[[ Data extract, beginning ]]

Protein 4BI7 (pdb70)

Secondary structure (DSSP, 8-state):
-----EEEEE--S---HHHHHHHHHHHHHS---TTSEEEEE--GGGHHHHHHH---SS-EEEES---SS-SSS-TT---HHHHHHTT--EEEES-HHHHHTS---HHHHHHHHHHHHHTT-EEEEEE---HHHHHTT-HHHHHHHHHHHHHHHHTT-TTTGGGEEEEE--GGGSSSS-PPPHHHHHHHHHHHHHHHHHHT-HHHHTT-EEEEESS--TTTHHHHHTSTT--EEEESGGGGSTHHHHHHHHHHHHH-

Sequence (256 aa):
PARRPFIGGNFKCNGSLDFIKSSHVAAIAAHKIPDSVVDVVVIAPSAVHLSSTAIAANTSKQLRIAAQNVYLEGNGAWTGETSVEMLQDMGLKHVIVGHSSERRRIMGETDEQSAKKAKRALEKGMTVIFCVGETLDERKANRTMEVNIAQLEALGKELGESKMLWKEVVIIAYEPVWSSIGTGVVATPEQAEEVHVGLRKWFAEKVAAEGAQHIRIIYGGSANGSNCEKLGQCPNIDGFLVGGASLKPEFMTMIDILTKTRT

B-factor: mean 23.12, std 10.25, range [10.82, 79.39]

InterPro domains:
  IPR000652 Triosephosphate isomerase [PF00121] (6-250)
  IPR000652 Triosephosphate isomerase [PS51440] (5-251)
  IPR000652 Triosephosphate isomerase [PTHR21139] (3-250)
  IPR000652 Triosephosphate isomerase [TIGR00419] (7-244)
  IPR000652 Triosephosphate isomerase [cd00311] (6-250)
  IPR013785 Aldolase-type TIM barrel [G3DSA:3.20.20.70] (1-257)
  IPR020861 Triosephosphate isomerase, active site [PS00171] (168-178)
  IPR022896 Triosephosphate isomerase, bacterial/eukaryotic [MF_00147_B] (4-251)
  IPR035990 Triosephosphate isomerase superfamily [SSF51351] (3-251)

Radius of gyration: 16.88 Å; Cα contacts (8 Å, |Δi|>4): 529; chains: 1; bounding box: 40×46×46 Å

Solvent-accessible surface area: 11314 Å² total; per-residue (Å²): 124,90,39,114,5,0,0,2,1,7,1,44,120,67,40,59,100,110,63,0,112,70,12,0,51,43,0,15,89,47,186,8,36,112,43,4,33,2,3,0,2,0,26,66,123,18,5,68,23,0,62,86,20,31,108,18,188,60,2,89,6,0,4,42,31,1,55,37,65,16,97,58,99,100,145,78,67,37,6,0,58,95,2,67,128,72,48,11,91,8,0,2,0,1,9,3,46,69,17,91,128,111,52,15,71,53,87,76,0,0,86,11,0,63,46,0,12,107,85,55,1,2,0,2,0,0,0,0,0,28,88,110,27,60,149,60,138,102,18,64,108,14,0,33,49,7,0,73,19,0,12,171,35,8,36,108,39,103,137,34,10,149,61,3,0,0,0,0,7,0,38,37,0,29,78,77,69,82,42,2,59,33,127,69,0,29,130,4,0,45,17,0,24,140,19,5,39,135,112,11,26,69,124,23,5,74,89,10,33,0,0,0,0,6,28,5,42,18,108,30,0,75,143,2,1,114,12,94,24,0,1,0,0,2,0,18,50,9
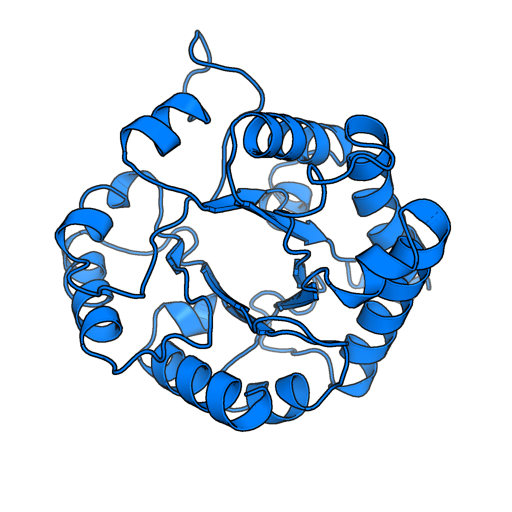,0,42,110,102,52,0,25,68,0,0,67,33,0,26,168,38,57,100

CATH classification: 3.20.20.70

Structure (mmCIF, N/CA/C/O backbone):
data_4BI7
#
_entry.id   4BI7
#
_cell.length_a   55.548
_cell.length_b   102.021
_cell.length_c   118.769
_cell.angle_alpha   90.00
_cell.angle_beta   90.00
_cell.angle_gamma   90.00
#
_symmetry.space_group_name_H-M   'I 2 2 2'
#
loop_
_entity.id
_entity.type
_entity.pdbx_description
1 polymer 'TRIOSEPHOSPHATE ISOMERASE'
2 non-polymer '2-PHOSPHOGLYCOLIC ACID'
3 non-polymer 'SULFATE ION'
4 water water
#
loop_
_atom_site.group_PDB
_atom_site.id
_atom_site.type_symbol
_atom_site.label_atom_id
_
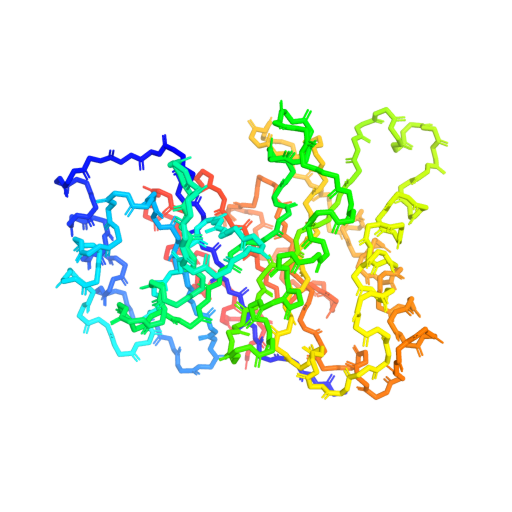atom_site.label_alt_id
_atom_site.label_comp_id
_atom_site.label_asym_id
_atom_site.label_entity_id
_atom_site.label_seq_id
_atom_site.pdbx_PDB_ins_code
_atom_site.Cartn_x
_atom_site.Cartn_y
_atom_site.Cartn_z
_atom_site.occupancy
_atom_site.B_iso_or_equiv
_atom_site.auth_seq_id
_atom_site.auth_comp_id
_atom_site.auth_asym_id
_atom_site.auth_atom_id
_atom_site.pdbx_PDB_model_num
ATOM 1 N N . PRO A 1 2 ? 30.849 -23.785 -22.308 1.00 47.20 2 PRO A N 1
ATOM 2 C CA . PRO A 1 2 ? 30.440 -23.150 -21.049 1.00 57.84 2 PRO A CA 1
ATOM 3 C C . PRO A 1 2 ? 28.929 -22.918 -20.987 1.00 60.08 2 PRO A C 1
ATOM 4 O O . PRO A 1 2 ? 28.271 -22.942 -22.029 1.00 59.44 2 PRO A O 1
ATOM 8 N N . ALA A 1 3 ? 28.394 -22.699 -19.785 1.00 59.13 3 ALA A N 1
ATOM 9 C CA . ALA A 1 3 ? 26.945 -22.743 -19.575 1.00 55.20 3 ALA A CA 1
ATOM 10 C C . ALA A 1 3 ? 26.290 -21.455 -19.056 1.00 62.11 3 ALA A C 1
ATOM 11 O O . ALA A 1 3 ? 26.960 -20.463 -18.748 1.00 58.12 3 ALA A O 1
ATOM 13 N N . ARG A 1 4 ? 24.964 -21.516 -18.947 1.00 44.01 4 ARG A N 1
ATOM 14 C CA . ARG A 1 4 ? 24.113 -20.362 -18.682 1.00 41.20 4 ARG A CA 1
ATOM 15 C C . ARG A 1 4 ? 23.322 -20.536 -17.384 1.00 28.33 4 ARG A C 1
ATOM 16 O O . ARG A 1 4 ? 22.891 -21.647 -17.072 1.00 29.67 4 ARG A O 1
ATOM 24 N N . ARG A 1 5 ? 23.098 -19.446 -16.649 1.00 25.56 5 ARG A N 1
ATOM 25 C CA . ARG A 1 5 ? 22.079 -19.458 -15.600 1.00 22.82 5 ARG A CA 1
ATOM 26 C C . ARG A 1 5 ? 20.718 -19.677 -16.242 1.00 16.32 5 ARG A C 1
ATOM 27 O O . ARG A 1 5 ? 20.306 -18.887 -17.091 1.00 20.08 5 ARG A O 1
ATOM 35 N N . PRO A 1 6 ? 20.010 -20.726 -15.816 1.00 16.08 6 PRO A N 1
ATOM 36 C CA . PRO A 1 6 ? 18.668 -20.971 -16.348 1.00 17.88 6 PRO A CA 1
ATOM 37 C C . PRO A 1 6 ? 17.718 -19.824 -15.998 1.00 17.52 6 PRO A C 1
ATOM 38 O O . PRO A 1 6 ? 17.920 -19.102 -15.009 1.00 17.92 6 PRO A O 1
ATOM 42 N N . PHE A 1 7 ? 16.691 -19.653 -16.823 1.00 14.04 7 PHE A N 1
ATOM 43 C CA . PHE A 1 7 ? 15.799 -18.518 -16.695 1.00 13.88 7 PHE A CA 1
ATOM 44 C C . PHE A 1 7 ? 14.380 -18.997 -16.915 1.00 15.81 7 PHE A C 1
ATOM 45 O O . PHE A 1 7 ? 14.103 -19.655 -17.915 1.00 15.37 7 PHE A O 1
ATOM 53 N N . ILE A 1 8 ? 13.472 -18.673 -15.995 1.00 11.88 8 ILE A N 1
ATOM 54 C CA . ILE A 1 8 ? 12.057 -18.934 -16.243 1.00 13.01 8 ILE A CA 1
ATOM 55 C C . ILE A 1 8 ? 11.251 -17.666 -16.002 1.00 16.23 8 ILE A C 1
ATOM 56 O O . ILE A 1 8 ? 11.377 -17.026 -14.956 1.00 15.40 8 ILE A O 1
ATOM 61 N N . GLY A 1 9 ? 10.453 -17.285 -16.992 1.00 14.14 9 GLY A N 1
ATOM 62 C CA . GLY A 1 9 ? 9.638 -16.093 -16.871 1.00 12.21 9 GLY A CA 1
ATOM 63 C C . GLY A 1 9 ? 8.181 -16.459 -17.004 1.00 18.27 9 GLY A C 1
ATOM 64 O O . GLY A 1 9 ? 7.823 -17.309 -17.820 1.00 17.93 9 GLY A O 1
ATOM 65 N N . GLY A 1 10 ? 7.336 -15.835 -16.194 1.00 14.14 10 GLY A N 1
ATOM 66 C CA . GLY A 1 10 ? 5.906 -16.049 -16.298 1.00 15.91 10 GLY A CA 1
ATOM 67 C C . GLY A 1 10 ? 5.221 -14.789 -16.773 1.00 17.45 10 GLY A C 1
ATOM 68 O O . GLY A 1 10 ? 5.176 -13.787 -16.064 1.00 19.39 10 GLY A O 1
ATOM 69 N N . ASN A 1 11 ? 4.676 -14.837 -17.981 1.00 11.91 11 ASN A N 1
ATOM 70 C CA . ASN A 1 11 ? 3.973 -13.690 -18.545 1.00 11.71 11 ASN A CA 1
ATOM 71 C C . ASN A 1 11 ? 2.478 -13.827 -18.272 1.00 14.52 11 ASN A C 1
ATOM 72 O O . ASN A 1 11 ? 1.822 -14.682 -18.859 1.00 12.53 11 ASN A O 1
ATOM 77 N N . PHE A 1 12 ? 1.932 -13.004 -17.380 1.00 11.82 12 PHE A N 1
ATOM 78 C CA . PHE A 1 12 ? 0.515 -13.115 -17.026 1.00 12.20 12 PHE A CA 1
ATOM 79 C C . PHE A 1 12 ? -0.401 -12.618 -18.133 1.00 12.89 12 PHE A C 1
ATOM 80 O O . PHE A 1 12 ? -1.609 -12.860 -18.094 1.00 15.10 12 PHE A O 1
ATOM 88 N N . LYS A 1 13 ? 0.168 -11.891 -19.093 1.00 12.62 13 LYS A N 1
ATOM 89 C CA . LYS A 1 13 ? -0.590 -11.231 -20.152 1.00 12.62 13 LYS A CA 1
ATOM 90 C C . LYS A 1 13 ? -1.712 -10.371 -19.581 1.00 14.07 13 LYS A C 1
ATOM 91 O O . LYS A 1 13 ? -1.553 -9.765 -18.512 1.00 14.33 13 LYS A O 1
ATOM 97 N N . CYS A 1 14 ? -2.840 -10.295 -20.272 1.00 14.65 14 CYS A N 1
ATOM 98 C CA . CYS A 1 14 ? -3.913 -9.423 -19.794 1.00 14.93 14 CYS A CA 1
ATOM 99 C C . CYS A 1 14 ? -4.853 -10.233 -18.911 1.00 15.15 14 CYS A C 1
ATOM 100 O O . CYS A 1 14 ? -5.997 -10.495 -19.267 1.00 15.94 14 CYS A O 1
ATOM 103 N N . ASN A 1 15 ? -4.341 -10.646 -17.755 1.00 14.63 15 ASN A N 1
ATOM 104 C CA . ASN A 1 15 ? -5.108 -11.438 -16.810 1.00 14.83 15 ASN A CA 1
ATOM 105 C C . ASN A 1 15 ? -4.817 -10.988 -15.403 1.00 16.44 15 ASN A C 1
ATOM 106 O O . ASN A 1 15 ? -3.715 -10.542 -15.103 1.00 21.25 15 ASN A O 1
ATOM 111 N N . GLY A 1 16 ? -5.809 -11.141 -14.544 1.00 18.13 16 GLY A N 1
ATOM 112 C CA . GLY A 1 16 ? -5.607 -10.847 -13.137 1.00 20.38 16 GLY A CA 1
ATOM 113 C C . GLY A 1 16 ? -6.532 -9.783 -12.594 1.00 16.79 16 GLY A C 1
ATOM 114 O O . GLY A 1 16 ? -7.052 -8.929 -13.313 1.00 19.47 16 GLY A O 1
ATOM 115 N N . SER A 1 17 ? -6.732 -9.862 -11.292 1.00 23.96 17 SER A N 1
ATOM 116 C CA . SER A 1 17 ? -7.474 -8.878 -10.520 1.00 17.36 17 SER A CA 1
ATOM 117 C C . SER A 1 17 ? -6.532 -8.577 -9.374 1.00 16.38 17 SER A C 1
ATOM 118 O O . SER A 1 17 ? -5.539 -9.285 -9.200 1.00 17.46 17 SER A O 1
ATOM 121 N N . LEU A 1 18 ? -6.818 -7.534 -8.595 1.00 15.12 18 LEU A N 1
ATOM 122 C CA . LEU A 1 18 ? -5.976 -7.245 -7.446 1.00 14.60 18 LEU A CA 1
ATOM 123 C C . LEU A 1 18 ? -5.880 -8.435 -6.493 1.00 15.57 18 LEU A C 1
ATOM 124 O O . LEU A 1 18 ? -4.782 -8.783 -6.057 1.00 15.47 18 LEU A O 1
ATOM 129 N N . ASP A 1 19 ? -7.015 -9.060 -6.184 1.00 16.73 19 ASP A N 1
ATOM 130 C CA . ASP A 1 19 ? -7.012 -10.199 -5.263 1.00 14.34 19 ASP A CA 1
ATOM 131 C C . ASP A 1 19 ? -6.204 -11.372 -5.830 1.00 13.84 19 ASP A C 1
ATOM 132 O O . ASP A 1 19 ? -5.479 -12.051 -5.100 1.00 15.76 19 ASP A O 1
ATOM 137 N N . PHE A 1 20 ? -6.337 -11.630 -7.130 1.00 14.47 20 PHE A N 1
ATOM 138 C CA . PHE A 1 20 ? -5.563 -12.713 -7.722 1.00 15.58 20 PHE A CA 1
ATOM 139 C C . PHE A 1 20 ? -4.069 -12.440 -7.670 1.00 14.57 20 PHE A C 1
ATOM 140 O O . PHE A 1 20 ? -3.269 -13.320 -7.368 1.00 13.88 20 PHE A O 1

[[ Data extract, end ]]
[[ Data extract, beginning ]]

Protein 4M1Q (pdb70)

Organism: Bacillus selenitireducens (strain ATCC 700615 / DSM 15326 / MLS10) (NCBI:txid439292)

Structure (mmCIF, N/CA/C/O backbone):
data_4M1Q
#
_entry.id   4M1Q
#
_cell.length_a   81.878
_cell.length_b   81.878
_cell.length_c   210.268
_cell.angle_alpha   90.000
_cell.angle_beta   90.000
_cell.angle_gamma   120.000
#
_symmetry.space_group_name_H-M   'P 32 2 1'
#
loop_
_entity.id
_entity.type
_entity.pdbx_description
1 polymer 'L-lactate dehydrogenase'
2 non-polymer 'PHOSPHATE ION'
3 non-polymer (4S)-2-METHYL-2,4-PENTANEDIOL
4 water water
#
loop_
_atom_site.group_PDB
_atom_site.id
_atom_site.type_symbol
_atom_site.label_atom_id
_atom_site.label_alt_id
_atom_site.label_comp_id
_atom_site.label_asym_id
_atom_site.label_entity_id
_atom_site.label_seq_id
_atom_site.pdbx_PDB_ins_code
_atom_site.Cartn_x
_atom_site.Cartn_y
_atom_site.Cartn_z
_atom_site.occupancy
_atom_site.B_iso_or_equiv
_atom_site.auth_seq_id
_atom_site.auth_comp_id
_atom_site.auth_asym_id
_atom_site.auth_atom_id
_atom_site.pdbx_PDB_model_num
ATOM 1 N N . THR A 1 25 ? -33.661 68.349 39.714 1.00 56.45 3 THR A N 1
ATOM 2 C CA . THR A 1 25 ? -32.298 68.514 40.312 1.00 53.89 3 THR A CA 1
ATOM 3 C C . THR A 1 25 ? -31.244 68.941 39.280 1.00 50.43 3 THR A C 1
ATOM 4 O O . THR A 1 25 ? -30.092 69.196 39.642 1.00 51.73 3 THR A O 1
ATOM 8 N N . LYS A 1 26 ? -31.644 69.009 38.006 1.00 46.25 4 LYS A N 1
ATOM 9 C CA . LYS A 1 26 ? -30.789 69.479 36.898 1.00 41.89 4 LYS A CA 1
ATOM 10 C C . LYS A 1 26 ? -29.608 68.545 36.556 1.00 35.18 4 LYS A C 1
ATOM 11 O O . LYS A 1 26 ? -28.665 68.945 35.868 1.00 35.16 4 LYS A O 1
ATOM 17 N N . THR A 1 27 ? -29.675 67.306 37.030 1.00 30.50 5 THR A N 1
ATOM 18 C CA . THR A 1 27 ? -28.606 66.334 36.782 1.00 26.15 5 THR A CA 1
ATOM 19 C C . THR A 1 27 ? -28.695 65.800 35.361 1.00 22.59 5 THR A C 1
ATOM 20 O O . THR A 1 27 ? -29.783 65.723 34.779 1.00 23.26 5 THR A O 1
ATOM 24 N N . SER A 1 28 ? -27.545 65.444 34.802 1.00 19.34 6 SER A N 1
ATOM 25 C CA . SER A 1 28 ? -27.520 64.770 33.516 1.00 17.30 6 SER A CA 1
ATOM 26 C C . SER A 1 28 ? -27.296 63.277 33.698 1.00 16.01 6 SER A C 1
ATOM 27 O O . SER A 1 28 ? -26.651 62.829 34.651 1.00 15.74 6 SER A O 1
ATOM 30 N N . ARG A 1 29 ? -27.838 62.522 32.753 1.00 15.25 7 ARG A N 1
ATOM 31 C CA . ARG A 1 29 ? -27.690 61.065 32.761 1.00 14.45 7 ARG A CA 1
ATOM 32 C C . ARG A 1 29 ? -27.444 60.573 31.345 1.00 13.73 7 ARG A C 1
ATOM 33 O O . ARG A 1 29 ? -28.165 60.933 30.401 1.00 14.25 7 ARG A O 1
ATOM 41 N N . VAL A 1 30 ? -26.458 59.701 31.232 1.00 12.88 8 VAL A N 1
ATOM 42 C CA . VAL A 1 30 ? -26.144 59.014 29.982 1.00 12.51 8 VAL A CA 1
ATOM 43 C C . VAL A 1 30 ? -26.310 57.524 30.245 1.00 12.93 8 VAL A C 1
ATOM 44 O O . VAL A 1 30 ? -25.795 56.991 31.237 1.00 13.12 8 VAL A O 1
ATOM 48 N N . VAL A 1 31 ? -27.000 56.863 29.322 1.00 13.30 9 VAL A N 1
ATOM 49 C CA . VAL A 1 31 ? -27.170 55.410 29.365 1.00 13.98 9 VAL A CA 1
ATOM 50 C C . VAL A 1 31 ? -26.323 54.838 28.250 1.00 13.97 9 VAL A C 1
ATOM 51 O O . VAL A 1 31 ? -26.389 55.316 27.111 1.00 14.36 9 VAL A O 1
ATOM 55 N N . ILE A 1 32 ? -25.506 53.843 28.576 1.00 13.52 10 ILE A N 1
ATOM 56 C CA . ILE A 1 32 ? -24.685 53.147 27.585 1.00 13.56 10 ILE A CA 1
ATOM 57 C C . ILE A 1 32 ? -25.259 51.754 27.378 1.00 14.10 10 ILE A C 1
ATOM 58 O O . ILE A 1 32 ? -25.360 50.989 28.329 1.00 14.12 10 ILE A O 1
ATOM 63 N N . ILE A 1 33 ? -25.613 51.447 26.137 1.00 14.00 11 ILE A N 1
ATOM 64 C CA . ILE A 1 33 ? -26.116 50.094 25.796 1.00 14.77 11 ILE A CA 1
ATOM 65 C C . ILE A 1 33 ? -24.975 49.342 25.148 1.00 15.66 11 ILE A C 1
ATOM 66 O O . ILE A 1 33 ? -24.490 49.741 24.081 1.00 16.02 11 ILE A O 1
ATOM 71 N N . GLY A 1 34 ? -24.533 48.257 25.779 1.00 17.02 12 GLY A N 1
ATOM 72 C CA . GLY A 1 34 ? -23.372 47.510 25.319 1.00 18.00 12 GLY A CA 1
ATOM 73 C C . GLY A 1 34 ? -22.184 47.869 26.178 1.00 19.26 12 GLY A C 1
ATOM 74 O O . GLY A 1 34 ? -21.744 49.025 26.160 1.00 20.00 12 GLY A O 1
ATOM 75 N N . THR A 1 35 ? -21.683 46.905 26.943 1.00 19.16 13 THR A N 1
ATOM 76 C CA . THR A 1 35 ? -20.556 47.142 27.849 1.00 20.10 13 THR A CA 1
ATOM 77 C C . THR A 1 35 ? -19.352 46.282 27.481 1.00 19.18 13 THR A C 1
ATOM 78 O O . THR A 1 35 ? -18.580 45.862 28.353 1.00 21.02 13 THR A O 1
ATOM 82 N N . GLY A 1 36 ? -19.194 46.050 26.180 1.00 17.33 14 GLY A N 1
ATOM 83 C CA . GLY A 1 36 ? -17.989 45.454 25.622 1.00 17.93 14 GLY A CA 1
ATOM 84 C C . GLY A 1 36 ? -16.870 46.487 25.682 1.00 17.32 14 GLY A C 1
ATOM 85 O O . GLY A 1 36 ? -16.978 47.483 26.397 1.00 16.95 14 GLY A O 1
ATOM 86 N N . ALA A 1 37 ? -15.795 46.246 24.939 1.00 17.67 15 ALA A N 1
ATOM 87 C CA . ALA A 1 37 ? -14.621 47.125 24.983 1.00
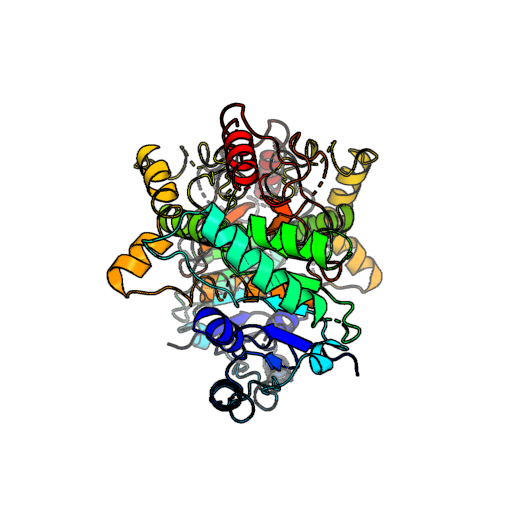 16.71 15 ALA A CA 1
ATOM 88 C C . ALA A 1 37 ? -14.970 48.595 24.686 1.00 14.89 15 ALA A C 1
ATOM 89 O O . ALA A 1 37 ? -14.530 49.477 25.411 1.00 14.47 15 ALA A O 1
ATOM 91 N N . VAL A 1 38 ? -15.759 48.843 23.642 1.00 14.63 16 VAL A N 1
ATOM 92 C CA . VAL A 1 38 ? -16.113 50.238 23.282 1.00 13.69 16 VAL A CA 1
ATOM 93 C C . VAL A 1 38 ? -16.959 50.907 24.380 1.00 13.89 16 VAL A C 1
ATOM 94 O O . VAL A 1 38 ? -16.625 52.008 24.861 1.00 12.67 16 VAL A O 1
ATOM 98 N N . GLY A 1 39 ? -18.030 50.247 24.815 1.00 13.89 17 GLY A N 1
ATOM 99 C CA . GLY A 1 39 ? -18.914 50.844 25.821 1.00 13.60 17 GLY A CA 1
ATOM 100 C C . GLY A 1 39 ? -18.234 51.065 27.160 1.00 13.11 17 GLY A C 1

[[ Data extract, end ]]

> _Activity_: Among the lines above, repeat exactly those from the line with "ATOM 76 C CA" to the line with "ATOM 85 O O", counting both ends.

> _Solution for this task_:
ATOM 76 C CA . THR A 1 35 ? -20.556 47.142 27.849 1.00 20.10 13 THR A CA 1
ATOM 77 C C . THR A 1 35 ? -19.352 46.282 27.481 1.00 19.18 13 THR A C 1
ATOM 78 O O . THR A 1 35 ? -18.580 45.862 28.353 1.00 21.02 13 THR A O 1
ATOM 82 N N . GLY A 1 36 ? -19.194 46.050 26.180 1.00 17.33 14 GLY A N 1
ATOM 83 C CA . GLY A 1 36 ? -17.989 45.454 25.622 1.00 17.93 14 GLY A CA 1
ATOM 84 C C . GLY A 1 36 ? -16.870 46.487 25.682 1.00 17.32 14 GLY A C 1
ATOM 85 O O . GLY A 1 36 ? -16.978 47.483 26.397 1.00 16.95 14 GLY A O 1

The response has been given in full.